Recorded data:
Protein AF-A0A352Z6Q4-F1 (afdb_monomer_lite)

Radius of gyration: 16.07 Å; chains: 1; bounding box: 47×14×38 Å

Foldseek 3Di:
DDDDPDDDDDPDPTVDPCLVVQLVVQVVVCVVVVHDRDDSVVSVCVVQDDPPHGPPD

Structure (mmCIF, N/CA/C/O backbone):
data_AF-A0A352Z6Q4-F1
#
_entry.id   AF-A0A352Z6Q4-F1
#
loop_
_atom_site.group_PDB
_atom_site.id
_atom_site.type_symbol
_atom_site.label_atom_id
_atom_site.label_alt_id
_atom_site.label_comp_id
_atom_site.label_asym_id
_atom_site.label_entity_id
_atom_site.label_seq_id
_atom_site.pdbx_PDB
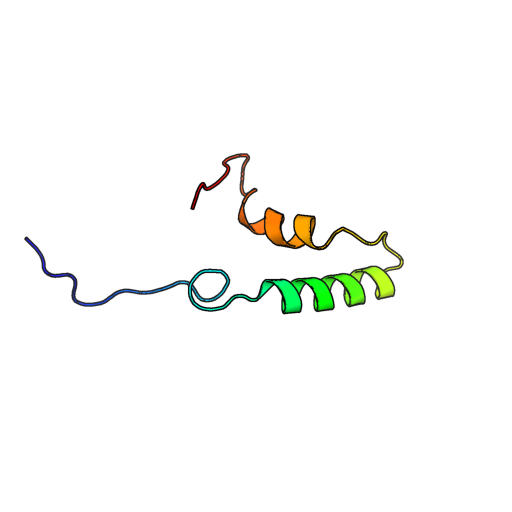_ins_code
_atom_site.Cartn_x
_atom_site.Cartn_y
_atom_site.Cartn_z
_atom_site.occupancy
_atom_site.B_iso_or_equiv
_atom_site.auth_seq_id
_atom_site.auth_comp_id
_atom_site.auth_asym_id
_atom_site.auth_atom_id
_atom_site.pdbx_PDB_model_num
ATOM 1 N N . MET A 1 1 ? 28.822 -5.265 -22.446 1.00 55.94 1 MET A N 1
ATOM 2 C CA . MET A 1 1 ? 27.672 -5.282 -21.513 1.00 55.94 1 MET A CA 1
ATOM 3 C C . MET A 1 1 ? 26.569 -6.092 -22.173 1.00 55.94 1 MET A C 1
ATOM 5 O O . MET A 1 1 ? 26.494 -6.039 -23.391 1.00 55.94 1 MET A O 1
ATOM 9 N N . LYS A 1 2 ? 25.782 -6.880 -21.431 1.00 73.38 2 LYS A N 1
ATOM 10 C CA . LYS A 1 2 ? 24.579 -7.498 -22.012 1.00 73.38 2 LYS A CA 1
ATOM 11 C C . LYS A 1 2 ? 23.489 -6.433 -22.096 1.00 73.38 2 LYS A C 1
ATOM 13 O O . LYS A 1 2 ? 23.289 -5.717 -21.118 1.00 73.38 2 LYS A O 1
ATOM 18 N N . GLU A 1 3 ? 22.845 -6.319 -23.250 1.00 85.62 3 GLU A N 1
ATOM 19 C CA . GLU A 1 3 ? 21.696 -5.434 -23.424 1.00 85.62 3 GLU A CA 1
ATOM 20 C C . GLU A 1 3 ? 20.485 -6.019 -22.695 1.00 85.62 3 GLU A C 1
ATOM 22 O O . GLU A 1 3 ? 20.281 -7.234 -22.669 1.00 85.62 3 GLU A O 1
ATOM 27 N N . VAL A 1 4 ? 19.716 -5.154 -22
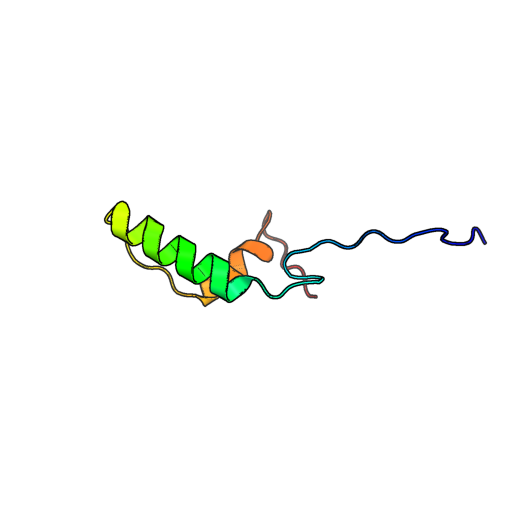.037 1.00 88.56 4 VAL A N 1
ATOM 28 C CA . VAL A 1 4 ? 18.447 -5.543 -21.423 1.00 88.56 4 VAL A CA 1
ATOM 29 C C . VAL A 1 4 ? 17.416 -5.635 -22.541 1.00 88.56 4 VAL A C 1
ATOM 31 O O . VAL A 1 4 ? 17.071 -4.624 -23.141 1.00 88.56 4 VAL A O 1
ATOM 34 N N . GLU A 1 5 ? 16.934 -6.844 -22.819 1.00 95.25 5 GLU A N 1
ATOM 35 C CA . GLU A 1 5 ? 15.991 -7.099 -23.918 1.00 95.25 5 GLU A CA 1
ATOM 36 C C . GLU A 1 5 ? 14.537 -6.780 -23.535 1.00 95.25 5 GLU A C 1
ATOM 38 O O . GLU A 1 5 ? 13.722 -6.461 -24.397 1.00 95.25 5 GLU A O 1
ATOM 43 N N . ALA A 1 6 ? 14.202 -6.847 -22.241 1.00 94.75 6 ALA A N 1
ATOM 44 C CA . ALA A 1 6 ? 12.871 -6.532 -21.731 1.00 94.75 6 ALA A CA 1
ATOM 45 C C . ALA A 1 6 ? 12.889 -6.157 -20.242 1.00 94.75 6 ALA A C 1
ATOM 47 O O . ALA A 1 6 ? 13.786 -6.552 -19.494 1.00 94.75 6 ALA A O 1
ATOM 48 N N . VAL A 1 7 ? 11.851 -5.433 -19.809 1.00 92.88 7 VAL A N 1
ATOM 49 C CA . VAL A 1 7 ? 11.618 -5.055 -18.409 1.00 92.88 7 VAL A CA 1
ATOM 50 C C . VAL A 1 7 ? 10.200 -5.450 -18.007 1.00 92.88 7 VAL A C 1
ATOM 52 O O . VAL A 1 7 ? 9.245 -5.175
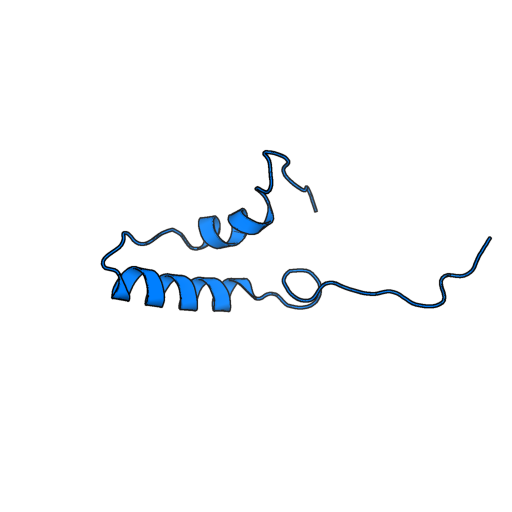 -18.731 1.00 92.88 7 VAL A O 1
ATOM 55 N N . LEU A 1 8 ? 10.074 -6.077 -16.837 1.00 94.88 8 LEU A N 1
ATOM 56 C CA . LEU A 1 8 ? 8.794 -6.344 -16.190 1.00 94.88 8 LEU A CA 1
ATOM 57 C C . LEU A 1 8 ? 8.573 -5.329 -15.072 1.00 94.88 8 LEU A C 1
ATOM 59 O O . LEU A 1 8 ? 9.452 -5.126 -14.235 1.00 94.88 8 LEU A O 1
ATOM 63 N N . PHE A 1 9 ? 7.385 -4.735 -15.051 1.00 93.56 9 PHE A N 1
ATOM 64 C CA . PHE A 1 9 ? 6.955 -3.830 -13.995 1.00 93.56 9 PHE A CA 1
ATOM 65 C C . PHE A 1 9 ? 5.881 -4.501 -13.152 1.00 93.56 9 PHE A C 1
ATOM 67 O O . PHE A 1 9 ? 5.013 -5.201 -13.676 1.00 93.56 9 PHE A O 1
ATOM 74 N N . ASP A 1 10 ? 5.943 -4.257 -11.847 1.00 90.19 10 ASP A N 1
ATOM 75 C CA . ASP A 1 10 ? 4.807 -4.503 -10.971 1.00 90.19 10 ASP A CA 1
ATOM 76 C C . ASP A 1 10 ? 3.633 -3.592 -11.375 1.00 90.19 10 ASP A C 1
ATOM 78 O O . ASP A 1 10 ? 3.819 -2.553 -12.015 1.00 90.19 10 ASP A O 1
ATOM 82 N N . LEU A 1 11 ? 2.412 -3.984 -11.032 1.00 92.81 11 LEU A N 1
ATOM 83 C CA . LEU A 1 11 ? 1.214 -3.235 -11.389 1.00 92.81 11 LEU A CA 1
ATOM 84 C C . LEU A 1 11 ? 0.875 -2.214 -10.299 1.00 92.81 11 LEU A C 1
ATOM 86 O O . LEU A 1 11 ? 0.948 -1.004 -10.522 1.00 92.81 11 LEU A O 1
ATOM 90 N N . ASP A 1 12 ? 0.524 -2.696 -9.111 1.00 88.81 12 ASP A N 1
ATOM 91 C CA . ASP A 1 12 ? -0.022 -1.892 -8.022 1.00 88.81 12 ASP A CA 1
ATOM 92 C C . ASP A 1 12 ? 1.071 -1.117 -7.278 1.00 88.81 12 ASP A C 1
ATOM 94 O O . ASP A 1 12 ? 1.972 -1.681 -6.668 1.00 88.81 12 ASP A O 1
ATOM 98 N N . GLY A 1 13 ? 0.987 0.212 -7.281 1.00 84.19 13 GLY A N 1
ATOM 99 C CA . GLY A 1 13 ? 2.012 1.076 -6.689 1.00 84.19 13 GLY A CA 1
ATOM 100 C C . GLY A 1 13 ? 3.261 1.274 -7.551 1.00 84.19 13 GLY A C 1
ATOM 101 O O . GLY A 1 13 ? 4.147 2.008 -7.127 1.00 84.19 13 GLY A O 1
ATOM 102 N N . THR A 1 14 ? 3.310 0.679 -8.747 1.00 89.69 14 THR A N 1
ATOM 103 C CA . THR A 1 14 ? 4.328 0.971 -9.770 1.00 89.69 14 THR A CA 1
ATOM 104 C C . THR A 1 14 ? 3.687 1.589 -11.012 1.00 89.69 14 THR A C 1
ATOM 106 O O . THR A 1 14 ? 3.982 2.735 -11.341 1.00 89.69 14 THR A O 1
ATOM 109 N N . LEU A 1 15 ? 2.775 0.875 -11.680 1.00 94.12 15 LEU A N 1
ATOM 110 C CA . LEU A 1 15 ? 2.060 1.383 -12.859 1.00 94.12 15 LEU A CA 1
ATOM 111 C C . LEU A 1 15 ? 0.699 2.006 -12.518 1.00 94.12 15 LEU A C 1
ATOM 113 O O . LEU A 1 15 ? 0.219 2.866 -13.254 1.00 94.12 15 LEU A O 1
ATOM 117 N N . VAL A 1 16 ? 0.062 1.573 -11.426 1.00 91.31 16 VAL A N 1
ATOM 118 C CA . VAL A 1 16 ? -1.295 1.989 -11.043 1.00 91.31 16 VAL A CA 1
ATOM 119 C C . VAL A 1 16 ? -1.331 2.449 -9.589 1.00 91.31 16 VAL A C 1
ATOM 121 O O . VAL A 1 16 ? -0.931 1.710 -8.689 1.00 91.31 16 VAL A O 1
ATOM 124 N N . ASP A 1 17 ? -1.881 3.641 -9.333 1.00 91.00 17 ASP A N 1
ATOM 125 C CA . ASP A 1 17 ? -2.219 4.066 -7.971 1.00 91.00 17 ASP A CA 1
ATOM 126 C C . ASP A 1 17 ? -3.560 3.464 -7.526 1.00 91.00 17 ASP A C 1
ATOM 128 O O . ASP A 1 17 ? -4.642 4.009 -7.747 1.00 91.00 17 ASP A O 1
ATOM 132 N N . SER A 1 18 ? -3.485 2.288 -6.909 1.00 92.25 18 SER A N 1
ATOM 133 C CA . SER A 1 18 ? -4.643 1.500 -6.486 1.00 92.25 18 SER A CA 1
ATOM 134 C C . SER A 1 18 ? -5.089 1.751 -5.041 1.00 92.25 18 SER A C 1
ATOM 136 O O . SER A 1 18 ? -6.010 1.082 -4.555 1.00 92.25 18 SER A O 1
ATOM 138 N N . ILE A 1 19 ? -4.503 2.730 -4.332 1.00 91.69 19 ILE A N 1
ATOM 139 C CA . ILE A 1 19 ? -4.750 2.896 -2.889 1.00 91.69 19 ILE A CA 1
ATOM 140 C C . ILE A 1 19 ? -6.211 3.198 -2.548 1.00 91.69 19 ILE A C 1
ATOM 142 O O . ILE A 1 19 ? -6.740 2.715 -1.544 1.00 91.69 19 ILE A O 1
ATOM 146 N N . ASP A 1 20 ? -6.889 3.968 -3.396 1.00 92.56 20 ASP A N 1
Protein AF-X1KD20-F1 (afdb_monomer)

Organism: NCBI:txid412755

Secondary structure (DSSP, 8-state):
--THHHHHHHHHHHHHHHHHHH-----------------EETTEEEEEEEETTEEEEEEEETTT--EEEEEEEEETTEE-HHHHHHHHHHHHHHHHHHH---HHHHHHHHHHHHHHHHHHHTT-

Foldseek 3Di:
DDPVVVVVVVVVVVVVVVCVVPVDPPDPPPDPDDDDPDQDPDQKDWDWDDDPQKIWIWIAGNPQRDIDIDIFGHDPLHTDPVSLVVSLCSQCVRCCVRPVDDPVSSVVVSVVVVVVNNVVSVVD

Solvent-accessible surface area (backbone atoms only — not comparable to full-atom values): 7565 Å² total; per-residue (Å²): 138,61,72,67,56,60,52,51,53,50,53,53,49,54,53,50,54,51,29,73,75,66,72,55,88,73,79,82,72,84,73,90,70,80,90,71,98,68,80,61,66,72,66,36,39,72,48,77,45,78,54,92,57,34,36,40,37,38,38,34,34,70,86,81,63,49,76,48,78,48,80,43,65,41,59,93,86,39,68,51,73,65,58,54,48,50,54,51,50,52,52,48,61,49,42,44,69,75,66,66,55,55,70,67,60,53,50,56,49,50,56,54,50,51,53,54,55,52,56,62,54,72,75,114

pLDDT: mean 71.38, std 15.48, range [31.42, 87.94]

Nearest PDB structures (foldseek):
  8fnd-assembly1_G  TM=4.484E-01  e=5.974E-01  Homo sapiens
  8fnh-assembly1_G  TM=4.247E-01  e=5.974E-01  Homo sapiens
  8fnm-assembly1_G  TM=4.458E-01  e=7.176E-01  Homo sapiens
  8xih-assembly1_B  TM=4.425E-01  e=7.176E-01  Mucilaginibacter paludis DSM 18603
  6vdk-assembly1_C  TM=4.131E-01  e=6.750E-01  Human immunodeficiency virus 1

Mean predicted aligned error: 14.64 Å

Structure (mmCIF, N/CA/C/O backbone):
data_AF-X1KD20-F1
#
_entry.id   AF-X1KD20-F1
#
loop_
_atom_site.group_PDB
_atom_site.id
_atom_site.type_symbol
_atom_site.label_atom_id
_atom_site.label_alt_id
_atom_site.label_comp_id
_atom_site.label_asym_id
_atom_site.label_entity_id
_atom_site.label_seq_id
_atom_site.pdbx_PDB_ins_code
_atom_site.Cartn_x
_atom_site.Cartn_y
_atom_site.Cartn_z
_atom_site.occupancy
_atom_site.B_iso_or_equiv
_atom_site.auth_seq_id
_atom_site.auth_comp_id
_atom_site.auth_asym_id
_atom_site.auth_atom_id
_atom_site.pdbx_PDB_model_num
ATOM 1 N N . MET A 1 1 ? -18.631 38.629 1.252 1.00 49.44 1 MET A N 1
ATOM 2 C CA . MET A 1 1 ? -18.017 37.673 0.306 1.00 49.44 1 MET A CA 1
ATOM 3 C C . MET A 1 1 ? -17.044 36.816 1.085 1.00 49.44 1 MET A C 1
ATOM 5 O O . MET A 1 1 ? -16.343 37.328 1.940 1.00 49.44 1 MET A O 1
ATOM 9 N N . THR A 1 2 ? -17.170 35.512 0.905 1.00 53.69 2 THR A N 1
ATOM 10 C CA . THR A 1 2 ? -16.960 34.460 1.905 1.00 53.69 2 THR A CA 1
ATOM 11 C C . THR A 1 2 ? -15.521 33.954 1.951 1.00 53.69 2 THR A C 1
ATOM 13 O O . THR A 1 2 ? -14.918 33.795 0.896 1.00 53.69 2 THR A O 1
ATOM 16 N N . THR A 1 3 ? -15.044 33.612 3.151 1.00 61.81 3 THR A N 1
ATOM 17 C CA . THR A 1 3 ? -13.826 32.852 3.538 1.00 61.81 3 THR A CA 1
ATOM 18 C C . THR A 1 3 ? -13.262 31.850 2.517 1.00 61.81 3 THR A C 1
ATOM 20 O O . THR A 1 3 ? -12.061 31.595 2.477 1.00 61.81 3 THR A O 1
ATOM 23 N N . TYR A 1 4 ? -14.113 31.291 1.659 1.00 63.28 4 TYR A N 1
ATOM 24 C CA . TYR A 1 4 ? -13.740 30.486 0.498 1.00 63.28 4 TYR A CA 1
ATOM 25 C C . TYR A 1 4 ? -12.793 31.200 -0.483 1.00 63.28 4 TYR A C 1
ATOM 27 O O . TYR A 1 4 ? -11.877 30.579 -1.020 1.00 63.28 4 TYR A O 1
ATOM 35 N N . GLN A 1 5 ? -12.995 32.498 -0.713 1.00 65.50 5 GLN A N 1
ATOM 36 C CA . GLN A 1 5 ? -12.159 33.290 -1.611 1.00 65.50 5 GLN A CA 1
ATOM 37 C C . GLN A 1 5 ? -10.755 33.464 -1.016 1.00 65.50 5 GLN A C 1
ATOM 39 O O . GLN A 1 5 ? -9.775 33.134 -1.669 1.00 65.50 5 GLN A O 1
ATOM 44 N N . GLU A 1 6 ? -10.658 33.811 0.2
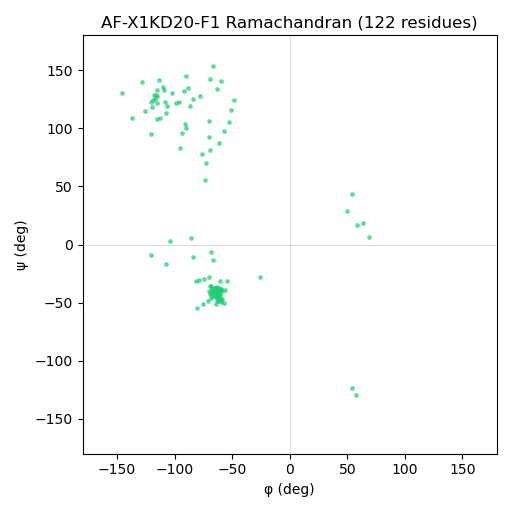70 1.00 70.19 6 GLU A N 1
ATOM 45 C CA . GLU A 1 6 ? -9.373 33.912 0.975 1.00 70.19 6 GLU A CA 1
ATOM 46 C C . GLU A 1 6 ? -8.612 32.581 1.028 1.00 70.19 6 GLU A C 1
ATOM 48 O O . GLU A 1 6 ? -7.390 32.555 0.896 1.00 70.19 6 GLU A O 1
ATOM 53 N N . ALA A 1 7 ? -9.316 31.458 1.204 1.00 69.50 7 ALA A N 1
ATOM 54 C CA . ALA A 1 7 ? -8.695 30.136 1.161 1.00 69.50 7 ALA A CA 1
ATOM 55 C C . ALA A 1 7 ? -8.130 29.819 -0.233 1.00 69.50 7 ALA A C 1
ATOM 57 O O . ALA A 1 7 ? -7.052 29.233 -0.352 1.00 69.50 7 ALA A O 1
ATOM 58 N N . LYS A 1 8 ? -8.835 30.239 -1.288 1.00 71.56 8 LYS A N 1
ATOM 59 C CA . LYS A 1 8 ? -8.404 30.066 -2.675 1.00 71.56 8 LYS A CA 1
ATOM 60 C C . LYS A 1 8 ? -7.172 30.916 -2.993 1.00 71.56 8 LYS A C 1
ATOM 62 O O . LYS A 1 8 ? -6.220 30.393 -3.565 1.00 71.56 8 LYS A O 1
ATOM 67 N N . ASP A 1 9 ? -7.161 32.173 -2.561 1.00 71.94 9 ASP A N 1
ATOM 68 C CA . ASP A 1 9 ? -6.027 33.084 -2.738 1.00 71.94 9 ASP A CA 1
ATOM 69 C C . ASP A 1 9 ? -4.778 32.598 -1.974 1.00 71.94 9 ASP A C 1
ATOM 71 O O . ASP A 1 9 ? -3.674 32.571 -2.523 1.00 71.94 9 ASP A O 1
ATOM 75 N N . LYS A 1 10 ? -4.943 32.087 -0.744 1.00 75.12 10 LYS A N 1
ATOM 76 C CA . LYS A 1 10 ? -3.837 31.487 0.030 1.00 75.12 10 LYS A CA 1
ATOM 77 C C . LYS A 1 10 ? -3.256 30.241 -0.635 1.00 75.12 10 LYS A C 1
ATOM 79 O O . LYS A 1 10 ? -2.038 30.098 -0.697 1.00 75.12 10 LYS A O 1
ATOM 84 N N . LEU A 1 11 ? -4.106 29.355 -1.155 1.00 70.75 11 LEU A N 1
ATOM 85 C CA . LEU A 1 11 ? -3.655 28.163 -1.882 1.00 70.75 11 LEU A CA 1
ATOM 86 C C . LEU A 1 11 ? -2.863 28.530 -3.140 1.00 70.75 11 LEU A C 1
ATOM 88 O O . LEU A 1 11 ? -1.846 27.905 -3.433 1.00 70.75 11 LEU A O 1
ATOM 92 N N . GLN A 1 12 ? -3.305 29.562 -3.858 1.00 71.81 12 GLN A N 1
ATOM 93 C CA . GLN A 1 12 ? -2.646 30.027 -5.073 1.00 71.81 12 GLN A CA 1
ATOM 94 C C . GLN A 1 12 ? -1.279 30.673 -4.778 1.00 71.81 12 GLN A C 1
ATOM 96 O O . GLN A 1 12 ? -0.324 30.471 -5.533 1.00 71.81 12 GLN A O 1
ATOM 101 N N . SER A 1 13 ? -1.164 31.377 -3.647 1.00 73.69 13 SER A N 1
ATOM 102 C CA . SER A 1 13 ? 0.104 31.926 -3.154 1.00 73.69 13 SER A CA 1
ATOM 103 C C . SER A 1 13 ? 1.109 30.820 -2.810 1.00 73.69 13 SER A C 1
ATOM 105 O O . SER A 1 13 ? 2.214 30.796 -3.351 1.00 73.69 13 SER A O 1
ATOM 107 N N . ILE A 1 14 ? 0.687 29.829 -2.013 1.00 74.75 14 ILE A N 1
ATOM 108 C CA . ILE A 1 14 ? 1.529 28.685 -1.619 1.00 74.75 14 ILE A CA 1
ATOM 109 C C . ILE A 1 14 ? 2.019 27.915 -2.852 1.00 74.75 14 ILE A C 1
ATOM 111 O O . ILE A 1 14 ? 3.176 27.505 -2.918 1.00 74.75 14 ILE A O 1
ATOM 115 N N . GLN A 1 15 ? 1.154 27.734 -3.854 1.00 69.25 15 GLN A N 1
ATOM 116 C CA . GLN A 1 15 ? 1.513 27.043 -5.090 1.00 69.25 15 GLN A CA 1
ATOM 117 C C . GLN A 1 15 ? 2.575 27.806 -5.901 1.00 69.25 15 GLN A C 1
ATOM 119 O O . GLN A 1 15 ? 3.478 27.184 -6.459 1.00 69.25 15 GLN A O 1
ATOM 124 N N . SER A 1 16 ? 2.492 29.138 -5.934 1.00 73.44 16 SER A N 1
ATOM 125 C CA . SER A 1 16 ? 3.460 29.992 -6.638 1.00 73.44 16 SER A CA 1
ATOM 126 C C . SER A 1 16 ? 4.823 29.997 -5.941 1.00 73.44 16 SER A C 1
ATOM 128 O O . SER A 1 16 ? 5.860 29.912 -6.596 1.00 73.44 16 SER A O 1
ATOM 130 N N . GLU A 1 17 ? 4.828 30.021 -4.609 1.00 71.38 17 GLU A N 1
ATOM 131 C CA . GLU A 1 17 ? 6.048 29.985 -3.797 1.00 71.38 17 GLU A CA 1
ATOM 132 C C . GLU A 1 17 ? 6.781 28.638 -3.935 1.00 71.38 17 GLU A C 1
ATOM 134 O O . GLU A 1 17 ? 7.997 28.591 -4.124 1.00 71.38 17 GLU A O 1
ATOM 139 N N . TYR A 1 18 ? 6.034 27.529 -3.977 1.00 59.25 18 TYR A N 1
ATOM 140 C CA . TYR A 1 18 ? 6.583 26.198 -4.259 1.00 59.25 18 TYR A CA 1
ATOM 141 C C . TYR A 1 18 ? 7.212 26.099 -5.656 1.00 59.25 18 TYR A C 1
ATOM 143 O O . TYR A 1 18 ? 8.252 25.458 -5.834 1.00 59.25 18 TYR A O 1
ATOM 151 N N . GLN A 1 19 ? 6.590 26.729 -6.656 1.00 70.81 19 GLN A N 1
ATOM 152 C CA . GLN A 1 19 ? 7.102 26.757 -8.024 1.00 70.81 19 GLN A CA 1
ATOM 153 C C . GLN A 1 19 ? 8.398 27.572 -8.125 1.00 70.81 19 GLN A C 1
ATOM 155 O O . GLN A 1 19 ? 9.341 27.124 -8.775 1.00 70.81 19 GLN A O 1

Exercise goal:
Please copy each line of the records above in which the word "sapiens" can be found.

Exercise solution:
  8fnd-assembly1_G  TM=4.484E-01  e=5.974E-01  Homo sapiens
  8fnh-assembly1_G  TM=4.247E-01  e=5.974E-01  Homo sapiens
  8fnm-assembly1_G  TM=4.458E-01  e=7.176E-01  Homo sapiens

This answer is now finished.